• **YOUR GOAL**
Would you please repeat exactly the entries below, starting at the line with "ATOM 31 N N" and ending at the line with "ATOM 85 C C", and nothing outside that range? Leave out the pictures.

═══ DATA TO USE ═══

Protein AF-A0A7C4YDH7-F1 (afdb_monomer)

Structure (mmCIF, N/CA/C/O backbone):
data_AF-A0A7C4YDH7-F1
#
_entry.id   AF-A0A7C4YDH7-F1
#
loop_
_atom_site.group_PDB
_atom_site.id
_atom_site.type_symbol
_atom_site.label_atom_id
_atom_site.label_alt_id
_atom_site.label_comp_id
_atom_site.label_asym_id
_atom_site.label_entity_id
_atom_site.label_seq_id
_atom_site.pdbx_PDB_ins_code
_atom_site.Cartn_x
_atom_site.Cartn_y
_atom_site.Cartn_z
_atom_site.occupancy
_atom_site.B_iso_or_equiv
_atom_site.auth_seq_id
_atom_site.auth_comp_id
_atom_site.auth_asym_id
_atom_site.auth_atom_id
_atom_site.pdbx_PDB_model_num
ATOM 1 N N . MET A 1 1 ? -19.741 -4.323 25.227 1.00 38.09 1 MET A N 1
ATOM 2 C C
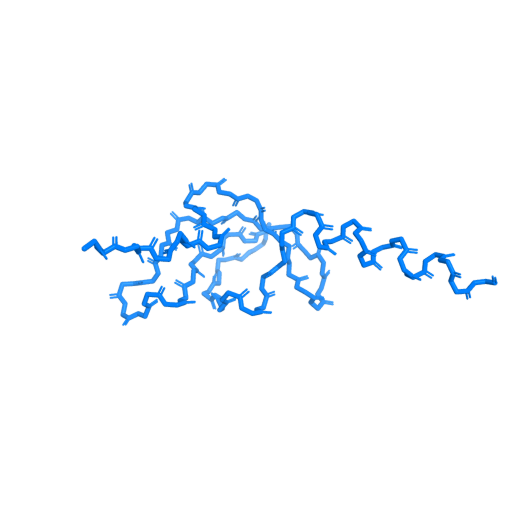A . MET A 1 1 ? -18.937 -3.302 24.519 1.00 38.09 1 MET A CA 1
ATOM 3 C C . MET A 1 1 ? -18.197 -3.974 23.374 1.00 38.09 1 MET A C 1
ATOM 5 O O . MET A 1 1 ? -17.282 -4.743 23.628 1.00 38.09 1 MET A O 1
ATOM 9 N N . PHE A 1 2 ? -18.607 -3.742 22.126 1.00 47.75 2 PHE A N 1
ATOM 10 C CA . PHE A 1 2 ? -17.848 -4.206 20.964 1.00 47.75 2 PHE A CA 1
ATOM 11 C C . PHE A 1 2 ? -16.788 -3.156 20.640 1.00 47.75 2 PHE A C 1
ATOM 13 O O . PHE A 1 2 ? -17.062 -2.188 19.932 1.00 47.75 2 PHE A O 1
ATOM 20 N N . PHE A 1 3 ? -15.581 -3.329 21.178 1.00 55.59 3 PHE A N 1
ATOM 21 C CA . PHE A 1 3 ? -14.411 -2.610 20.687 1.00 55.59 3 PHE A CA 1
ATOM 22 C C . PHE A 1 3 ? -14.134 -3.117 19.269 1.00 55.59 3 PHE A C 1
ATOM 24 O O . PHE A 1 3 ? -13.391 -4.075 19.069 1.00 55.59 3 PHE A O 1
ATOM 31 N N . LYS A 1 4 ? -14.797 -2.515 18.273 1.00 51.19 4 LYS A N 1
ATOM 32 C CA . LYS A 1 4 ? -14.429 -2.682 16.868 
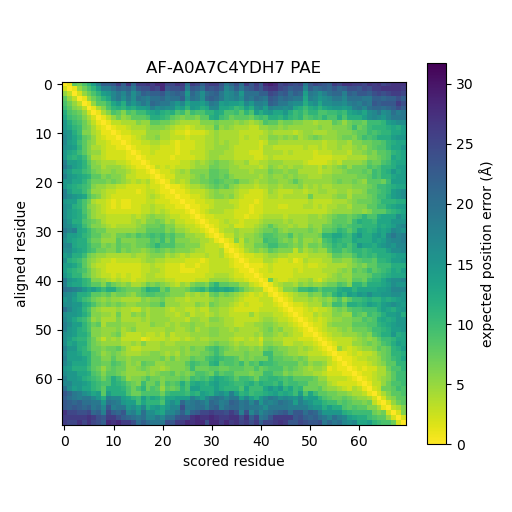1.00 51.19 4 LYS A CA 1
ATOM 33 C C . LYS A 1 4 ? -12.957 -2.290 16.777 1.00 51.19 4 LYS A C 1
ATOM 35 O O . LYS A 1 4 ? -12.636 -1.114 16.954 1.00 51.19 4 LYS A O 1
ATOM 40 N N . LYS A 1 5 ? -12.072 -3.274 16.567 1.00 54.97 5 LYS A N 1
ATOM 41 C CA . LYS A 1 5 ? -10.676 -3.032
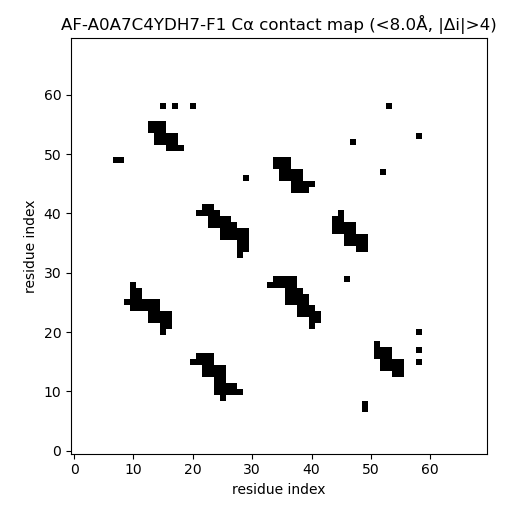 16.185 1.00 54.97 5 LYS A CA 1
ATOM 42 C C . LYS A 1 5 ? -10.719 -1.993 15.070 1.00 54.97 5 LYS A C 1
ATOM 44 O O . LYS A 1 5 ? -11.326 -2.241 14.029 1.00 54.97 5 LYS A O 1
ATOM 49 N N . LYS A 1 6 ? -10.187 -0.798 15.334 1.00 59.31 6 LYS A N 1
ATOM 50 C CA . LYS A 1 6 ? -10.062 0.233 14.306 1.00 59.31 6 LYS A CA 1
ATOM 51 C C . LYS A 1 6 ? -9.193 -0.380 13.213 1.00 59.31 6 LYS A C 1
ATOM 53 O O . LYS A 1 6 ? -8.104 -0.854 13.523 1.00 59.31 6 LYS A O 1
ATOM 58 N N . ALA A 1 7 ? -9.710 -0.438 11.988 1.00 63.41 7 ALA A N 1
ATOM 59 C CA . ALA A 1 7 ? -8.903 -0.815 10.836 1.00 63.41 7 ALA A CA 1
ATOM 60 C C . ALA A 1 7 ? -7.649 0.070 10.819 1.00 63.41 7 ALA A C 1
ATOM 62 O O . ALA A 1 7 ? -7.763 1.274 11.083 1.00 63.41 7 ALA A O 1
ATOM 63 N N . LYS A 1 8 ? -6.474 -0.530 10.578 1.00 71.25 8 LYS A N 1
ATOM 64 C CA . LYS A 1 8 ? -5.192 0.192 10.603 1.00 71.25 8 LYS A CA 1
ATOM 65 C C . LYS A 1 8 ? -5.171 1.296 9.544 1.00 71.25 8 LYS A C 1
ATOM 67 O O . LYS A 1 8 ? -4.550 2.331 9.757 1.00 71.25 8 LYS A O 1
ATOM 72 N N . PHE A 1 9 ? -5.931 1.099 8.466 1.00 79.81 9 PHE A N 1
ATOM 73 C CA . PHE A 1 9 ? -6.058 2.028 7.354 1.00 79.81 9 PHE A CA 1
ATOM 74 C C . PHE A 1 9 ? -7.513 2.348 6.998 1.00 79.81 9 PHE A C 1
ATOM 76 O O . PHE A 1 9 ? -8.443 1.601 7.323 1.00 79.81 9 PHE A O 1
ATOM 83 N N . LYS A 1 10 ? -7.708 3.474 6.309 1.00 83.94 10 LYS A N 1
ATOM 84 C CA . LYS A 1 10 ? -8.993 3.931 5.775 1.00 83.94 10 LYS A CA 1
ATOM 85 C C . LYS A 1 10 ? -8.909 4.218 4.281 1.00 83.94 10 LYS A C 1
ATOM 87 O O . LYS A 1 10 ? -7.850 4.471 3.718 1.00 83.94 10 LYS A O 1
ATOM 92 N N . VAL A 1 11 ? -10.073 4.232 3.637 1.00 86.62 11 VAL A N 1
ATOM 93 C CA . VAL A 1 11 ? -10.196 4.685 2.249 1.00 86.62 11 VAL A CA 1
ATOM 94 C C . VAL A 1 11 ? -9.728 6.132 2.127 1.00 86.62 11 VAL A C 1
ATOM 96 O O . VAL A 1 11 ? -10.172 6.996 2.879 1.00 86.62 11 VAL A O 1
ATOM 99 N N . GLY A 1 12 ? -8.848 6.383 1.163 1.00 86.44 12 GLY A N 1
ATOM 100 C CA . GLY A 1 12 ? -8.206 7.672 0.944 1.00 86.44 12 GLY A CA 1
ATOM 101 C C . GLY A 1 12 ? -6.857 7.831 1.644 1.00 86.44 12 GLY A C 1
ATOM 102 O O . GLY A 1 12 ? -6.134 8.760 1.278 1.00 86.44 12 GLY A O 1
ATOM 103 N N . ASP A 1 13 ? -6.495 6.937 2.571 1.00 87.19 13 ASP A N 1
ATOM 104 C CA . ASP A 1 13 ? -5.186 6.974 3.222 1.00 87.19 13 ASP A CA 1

═══

• **EXPECTED OUTPUT**
ATOM 31 N N . LYS A 1 4 ? -14.797 -2.515 18.273 1.00 51.19 4 LYS A N 1
ATOM 32 C CA . LYS A 1 4 ? -14.429 -2.682 16.868 
1.00 51.19 4 LYS A CA 1
ATOM 33 C C . LYS A 1 4 ? -12.957 -2.290 16.777 1.00 51.19 4 LYS A C 1
ATOM 35 O O . LYS A 1 4 ? -12.636 -1.114 16.954 1.00 51.19 4 LYS A O 1
ATOM 40 N N . LYS A 1 5 ? -12.072 -3.274 16.567 1.00 54.97 5 LYS A N 1
ATOM 41 C CA . LYS A 1 5 ? -10.676 -3.032
 16.185 1.00 54.97 5 LYS A CA 1
ATOM 42 C C . LYS A 1 5 ? -10.719 -1.993 15.070 1.00 54.97 5 LYS A C 1
ATOM 44 O O . LYS A 1 5 ? -11.326 -2.241 14.029 1.00 54.97 5 LYS A O 1
ATOM 49 N N . LYS A 1 6 ? -10.187 -0.798 15.334 1.00 59.31 6 LYS A N 1
ATOM 50 C CA . LYS A 1 6 ? -10.062 0.233 14.306 1.00 59.31 6 LYS A CA 1
ATOM 51 C C . LYS A 1 6 ? -9.193 -0.380 13.213 1.00 59.31 6 LYS A C 1
ATOM 53 O O . LYS A 1 6 ? -8.104 -0.854 13.523 1.00 59.31 6 LYS A O 1
ATOM 58 N N . ALA A 1 7 ? -9.710 -0.438 11.988 1.00 63.41 7 ALA A N 1
ATOM 59 C CA . ALA A 1 7 ? -8.903 -0.815 10.836 1.00 63.41 7 ALA A CA 1
ATOM 60 C C . ALA A 1 7 ? -7.649 0.070 10.819 1.00 63.41 7 ALA A C 1
ATOM 62 O O . ALA A 1 7 ? -7.763 1.274 11.083 1.00 63.41 7 ALA A O 1
ATOM 63 N N . LYS A 1 8 ? -6.474 -0.530 10.578 1.00 71.25 8 LYS A N 1
ATOM 64 C CA . LYS A 1 8 ? -5.192 0.192 10.603 1.00 71.25 8 LYS A CA 1
ATOM 65 C C . LYS A 1 8 ? -5.171 1.296 9.544 1.00 71.25 8 LYS A C 1
ATOM 67 O O . LYS A 1 8 ? -4.550 2.331 9.757 1.00 71.25 8 LYS A O 1
ATOM 72 N N . PHE A 1 9 ? -5.931 1.099 8.466 1.00 79.81 9 PHE A N 1
ATOM 73 C CA . PHE A 1 9 ? -6.058 2.028 7.354 1.00 79.81 9 PHE A CA 1
ATOM 74 C C . PHE A 1 9 ? -7.513 2.348 6.998 1.00 79.81 9 PHE A C 1
ATOM 76 O O . PHE A 1 9 ? -8.443 1.601 7.323 1.00 79.81 9 PHE A O 1
ATOM 83 N N . LYS A 1 10 ? -7.708 3.474 6.309 1.00 83.94 10 LYS A N 1
ATOM 84 C CA . LYS A 1 10 ? -8.993 3.931 5.775 1.00 83.94 10 LYS A CA 1
ATOM 85 C C . LYS A 1 10 ? -8.909 4.218 4.281 1.00 83.94 10 LYS A C 1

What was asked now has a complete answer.